Naja Des ist ein _Elsa Microlink 56k fun2_ glaub ich.

Habe soeben versucht den Treiber zu installieren nachdem ich festgestellt habe das keiner vorhanden ist. Allerdingst bekomme ich einen Fehler wegen der Prüfsumme:



> ....-desktop:~/Desktop$ sh cnxtinstall.run
> Verifying archive integrity...Error in MD5 checksums: cfbcdbb8f0e684b6e3553b2fd719a5ed is different from 2be69073af62d05e1707e6d6ce4b379b



Woran kann das liegen  0o


----------



## Navy (4. September 2008)

Das heißt, dass die Datei nicht den erwartetet Inhalt hat und demnach einfach kaputt ist. Leider wurde der Support von Elsa eingestellt (Hauptsächlich wohl, weil Elsa einfach nicht existiert), vielleicht hilft Dir aber folgendes weiter: http://www.linuxforen.de/forums/showthread.php?t=71475


----------



## bluex (5. September 2008)

Habs hinbekommen, Modem nochmal mit neuen Treibern versorgt.
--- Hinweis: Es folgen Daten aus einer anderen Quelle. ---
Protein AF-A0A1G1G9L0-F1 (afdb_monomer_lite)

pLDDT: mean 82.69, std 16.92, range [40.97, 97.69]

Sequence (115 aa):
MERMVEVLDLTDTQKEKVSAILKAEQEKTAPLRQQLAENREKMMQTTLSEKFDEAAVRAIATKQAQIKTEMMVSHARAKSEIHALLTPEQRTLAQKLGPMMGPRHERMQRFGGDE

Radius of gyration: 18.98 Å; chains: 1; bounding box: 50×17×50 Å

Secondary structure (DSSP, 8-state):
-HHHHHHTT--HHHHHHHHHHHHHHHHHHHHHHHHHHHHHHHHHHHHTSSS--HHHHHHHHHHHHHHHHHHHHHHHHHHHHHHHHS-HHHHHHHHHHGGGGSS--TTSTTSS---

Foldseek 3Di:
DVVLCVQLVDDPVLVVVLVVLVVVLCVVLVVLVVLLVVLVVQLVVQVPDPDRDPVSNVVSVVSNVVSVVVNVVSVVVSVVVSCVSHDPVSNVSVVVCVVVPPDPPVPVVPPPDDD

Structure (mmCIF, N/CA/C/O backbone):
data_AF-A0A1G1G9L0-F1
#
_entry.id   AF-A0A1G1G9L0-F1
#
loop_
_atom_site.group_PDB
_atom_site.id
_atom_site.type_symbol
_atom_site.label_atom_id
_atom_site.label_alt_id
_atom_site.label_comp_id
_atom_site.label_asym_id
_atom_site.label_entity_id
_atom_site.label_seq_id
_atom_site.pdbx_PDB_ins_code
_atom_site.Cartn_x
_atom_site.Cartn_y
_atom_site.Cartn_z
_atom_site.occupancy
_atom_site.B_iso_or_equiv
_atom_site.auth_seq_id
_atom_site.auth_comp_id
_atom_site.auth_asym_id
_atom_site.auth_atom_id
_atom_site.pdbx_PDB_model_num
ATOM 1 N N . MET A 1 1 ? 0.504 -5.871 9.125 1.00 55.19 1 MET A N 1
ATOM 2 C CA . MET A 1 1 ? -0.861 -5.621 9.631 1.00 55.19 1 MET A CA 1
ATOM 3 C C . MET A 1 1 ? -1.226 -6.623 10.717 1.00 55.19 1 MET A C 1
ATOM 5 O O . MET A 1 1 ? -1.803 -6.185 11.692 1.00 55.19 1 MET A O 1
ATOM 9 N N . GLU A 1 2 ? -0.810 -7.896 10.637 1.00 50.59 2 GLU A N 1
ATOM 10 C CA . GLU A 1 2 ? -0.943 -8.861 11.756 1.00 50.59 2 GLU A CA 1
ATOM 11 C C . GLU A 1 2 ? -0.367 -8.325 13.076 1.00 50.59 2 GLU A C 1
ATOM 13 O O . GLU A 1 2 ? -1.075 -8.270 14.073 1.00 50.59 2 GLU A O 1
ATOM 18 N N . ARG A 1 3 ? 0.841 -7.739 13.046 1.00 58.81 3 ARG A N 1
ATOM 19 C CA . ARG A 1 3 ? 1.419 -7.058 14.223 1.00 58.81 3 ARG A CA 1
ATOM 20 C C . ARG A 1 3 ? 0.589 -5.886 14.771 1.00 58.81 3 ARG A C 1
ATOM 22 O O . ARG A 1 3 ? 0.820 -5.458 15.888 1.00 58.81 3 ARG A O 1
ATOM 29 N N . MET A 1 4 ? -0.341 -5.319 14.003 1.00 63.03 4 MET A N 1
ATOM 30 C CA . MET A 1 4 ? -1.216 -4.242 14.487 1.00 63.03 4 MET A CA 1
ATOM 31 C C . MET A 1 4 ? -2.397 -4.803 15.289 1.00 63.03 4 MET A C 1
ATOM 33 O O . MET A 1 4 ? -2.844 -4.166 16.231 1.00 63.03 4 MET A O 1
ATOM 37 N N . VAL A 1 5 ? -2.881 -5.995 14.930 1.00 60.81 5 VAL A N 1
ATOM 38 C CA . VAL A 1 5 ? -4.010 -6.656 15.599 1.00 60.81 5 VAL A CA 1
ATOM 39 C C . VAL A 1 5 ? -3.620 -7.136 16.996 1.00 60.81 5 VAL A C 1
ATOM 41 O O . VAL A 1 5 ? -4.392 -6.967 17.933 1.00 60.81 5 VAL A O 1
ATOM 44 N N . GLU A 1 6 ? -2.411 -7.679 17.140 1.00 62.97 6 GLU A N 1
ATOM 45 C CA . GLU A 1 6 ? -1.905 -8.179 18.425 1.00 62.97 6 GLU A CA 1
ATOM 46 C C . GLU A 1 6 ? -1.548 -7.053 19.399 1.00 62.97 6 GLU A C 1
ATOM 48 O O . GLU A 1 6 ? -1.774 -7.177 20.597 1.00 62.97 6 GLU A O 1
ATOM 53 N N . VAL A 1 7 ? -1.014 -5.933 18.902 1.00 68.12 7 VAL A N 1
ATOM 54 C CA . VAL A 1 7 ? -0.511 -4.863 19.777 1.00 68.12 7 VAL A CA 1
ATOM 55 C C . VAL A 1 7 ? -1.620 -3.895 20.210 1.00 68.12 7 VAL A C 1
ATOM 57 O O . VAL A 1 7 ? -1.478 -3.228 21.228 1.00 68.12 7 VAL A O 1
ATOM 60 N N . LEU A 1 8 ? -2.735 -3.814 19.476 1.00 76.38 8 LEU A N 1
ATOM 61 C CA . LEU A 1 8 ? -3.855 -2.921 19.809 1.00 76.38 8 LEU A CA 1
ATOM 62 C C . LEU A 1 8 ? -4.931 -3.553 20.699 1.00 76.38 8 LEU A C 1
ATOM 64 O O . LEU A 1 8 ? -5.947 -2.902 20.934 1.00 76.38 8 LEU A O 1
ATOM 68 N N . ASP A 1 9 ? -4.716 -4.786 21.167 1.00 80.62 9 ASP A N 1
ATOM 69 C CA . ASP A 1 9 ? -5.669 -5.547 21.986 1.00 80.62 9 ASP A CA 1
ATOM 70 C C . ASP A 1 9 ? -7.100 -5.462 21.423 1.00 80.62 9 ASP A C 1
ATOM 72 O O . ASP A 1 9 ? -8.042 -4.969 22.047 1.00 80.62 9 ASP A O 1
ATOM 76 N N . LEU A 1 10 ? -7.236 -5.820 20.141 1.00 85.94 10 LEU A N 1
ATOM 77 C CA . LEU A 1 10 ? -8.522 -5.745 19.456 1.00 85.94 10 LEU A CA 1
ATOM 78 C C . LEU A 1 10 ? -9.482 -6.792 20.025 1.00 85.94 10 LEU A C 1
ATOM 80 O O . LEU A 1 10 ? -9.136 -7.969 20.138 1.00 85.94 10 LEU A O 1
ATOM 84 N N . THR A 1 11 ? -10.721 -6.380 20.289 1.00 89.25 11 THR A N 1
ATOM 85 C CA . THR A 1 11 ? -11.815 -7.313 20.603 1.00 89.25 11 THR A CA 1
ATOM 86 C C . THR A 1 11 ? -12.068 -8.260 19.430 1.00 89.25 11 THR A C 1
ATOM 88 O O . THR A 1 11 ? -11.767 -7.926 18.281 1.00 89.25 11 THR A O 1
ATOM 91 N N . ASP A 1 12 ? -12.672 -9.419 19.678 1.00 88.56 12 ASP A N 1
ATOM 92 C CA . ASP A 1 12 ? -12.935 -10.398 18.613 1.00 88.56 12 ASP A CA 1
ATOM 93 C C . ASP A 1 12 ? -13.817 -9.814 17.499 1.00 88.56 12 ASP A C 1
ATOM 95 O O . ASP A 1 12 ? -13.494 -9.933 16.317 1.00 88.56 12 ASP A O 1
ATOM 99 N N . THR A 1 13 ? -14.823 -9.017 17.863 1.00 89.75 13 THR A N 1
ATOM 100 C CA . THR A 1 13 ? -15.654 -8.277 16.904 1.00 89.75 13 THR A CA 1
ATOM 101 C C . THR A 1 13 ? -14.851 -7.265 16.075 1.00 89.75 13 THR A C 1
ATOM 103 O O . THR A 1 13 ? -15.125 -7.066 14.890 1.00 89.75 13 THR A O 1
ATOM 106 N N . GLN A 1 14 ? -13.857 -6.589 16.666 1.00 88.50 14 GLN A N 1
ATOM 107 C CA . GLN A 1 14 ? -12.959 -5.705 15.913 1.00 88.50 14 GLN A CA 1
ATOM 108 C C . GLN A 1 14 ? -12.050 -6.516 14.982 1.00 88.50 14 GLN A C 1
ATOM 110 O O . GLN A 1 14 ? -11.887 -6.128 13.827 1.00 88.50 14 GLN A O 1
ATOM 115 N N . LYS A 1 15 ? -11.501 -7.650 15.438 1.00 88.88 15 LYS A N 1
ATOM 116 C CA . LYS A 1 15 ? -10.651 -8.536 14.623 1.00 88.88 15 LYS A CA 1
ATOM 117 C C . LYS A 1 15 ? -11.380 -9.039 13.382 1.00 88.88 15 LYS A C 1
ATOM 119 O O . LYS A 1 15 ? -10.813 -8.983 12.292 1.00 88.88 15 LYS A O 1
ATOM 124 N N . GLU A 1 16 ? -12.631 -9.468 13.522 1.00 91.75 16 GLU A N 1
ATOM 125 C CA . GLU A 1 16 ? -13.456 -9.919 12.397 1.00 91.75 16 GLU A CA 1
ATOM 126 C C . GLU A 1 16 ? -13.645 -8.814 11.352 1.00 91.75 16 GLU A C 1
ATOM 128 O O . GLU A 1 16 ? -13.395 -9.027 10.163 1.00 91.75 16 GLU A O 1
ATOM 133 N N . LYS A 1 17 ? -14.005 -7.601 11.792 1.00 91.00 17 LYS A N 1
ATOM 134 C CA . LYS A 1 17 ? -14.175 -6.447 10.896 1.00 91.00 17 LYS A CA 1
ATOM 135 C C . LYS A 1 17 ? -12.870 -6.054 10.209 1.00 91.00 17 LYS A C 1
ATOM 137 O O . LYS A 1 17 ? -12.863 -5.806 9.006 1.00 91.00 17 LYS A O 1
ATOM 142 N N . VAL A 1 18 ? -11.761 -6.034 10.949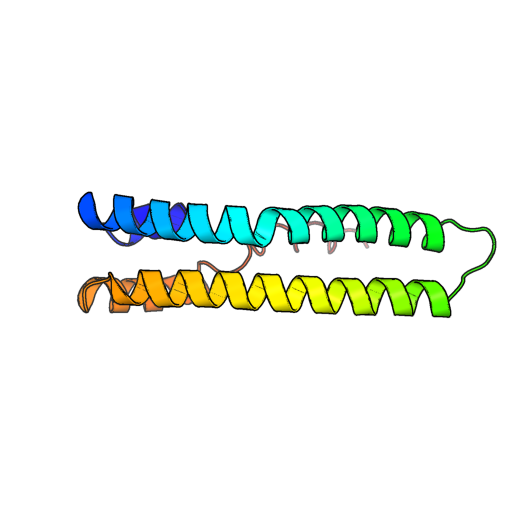 1.00 89.88 18 VAL A N 1
ATOM 143 C CA . VAL A 1 18 ? -10.429 -5.763 10.391 1.00 89.88 18 VAL A CA 1
ATOM 144 C C . VAL A 1 18 ? -10.067 -6.814 9.343 1.00 89.88 18 VAL A C 1
ATOM 146 O O . VAL A 1 18 ? -9.640 -6.454 8.249 1.00 89.88 18 VAL A O 1
ATOM 149 N N . SER A 1 19 ? -10.278 -8.098 9.633 1.00 89.44 19 SER A N 1
ATOM 150 C CA . SER A 1 19 ? -10.017 -9.192 8.692 1.00 89.44 19 SER A CA 1
ATOM 151 C C . SER A 1 19 ? -10.831 -9.041 7.403 1.00 89.44 19 SER A C 1
ATOM 153 O O . SER A 1 19 ? -10.278 -9.149 6.308 1.00 89.44 19 SER A O 1
ATOM 155 N N . ALA A 1 20 ? -12.117 -8.696 7.517 1.00 93.06 20 ALA A N 1
ATOM 156 C CA . ALA A 1 20 ? -12.982 -8.453 6.365 1.00 93.06 20 ALA A CA 1
ATOM 157 C C . ALA A 1 20 ? -12.485 -7.286 5.491 1.00 93.06 20 ALA A C 1
ATOM 159 O O . ALA A 1 20 ? -12.386 -7.442 4.273 1.00 93.06 20 ALA A O 1
ATOM 160 N N . ILE A 1 21 ? -12.104 -6.155 6.101 1.00 92.06 21 ILE A N 1
ATOM 161 C CA . ILE A 1 21 ? -11.531 -4.992 5.393 1.00 92.06 21 ILE A CA 1
ATOM 162 C C . ILE A 1 21 ? -10.254 -5.393 4.646 1.00 92.06 21 ILE A C 1
ATOM 164 O O . ILE A 1 21 ? -10.090 -5.098 3.461 1.00 92.06 21 ILE A O 1
ATOM 168 N N . LEU A 1 22 ? -9.346 -6.099 5.326 1.00 88.75 22 LEU A N 1
ATOM 169 C CA . LEU A 1 22 ? -8.076 -6.524 4.739 1.00 88.75 22 LEU A CA 1
ATOM 170 C C . LEU A 1 22 ? -8.279 -7.494 3.578 1.00 88.75 22 LEU A C 1
ATOM 172 O O . LEU A 1 22 ? -7.607 -7.358 2.556 1.00 88.75 22 LEU A O 1
ATOM 176 N N . LYS A 1 23 ? -9.203 -8.448 3.718 1.00 92.56 23 LYS A N 1
ATOM 177 C CA . LYS A 1 23 ? -9.533 -9.406 2.663 1.00 92.56 23 LYS A CA 1
ATOM 178 C C . LYS A 1 23 ? -10.119 -8.700 1.439 1.00 92.56 23 LYS A C 1
ATOM 180 O O . LYS A 1 23 ? -9.649 -8.942 0.331 1.00 92.56 23 LYS A O 1
ATOM 185 N N . ALA A 1 24 ? -11.059 -7.778 1.637 1.00 93.69 24 ALA A N 1
ATOM 186 C CA . ALA A 1 24 ? -11.658 -7.012 0.546 1.00 93.69 24 ALA A CA 1
ATOM 187 C C . ALA A 1 24 ? -10.613 -6.177 -0.220 1.00 93.69 24 ALA A C 1
ATOM 189 O O . ALA A 1 24 ? -10.553 -6.211 -1.450 1.00 93.69 24 ALA A O 1
ATOM 190 N N . GLU A 1 25 ? -9.730 -5.465 0.487 1.00 92.06 25 GLU A N 1
ATOM 191 C CA . GLU A 1 25 ? -8.667 -4.677 -0.155 1.00 92.06 25 GLU A CA 1
ATOM 192 C C . GLU A 1 25 ? -7.565 -5.566 -0.768 1.00 92.06 25 GLU A C 1
ATOM 194 O O . GLU A 1 25 ? -6.965 -5.219 -1.792 1.00 92.06 25 GLU A O 1
ATOM 199 N N . GLN A 1 26 ? -7.319 -6.758 -0.216 1.00 91.00 26 GLN A N 1
ATOM 200 C CA . GLN A 1 26 ? -6.449 -7.756 -0.840 1.00 91.00 26 GLN A CA 1
ATOM 201 C C . GLN A 1 26 ? -7.022 -8.254 -2.169 1.00 91.00 26 GLN A C 1
ATOM 203 O O . GLN A 1 26 ? -6.284 -8.299 -3.151 1.00 91.00 26 GLN A O 1
ATOM 208 N N . GLU A 1 27 ? -8.306 -8.605 -2.216 1.00 94.31 27 GLU A N 1
ATOM 209 C CA . GLU A 1 27 ? -8.987 -9.031 -3.444 1.00 94.31 27 GLU A CA 1
ATOM 210 C C . GLU A 1 27 ? -8.959 -7.914 -4.493 1.00 94.31 27 GLU A C 1
ATOM 212 O O . GLU A 1 27 ? -8.571 -8.143 -5.639 1.00 94.31 27 GLU A O 1
ATOM 217 N N . LYS A 1 28 ? -9.235 -6.672 -4.078 1.00 92.81 28 LYS A N 1
ATOM 218 C CA . LYS A 1 28 ? -9.166 -5.489 -4.947 1.00 92.81 28 LYS A CA 1
ATOM 219 C C . LYS A 1 28 ? -7.769 -5.244 -5.524 1.00 92.81 28 LYS A C 1
ATOM 221 O O . LYS A 1 28 ? -7.637 -4.830 -6.675 1.00 92.81 28 LYS A O 1
ATOM 226 N N . THR A 1 29 ? -6.717 -5.484 -4.740 1.00 94.44 29 THR A N 1
ATOM 227 C CA . THR A 1 29 ? -5.324 -5.249 -5.162 1.00 94.44 29 THR A CA 1
ATOM 228 C C . THR A 1 29 ? -4.646 -6.466 -5.788 1.00 94.44 29 THR A C 1
ATOM 230 O O . THR A 1 29 ? -3.549 -6.323 -6.327 1.00 94.44 29 THR A O 1
ATOM 233 N N . ALA A 1 30 ? -5.265 -7.647 -5.772 1.00 95.75 30 ALA A N 1
ATOM 234 C CA . ALA A 1 30 ? -4.733 -8.855 -6.402 1.00 95.75 30 ALA A CA 1
ATOM 235 C C . ALA A 1 30 ? -4.317 -8.652 -7.877 1.00 95.75 30 ALA A C 1
ATOM 237 O O . ALA A 1 30 ? -3.159 -8.946 -8.193 1.00 95.75 30 ALA A O 1
ATOM 238 N N . PRO A 1 31 ? -5.154 -8.071 -8.766 1.00 96.31 31 PRO A N 1
ATOM 239 C CA . PRO A 1 31 ? -4.746 -7.823 -10.151 1.00 96.31 31 PRO A CA 1
ATOM 240 C C . PRO A 1 31 ? -3.585 -6.824 -10.257 1.00 96.31 31 PRO A C 1
ATOM 242 O O . PRO A 1 31 ? -2.716 -6.971 -11.112 1.00 96.31 31 PRO A O 1
ATOM 245 N N . LEU A 1 32 ? -3.514 -5.833 -9.363 1.00 95.62 32 LEU A N 1
ATOM 246 C CA . LEU A 1 32 ? -2.411 -4.867 -9.328 1.00 95.62 32 LEU A CA 1
ATOM 247 C C . LEU A 1 32 ? -1.082 -5.542 -8.965 1.00 95.62 32 LEU A C 1
ATOM 249 O O . LEU A 1 32 ? -0.048 -5.224 -9.550 1.00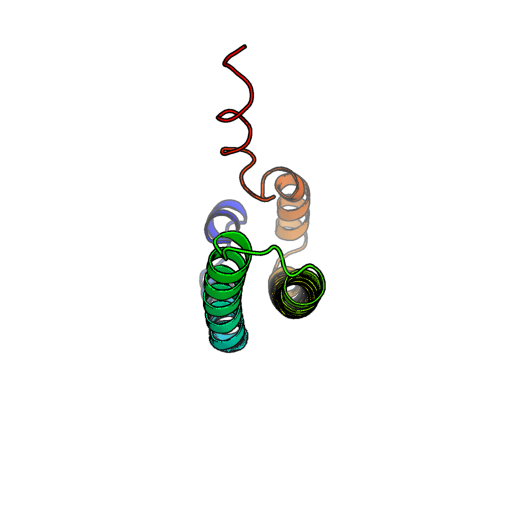 95.62 32 LEU A O 1
ATOM 253 N N . ARG A 1 33 ? -1.102 -6.508 -8.038 1.00 93.88 33 ARG A N 1
ATOM 254 C CA . ARG A 1 33 ? 0.087 -7.298 -7.675 1.00 93.88 33 ARG A CA 1
ATOM 255 C C . ARG A 1 33 ? 0.578 -8.142 -8.845 1.00 93.88 33 ARG A C 1
ATOM 257 O O . ARG A 1 33 ? 1.782 -8.176 -9.085 1.00 93.88 33 ARG A O 1
ATOM 264 N N . GLN A 1 34 ? -0.341 -8.767 -9.578 1.00 96.25 34 GLN A N 1
ATOM 265 C CA . GLN A 1 34 ? -0.003 -9.515 -10.787 1.00 96.25 34 GLN A CA 1
ATOM 266 C C . GLN A 1 34 ? 0.646 -8.600 -11.836 1.00 96.25 34 GLN A C 1
ATOM 268 O O . GLN A 1 34 ? 1.743 -8.888 -12.307 1.00 96.25 34 GLN A O 1
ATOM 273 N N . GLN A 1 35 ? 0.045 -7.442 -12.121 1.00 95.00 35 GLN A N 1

Ich komm zwar in Netz , jedeoch sind piggin und firefox da anderer Meinung und behaupten es gäbe keine Verbindung , slyLCR ist aber alles auf grün und verbunden 0o

Zudem fehlen offenlichtlich logdatein , aber wen ich die anlege und starte sind die gleich wieder weg ... gibt es noch Alternativen zu slyLCR, die auch mal ganz normal funktionieren, und nicht ein Problem durch ein weiteres ersetzt wird ? 0o

greez
blueX


----------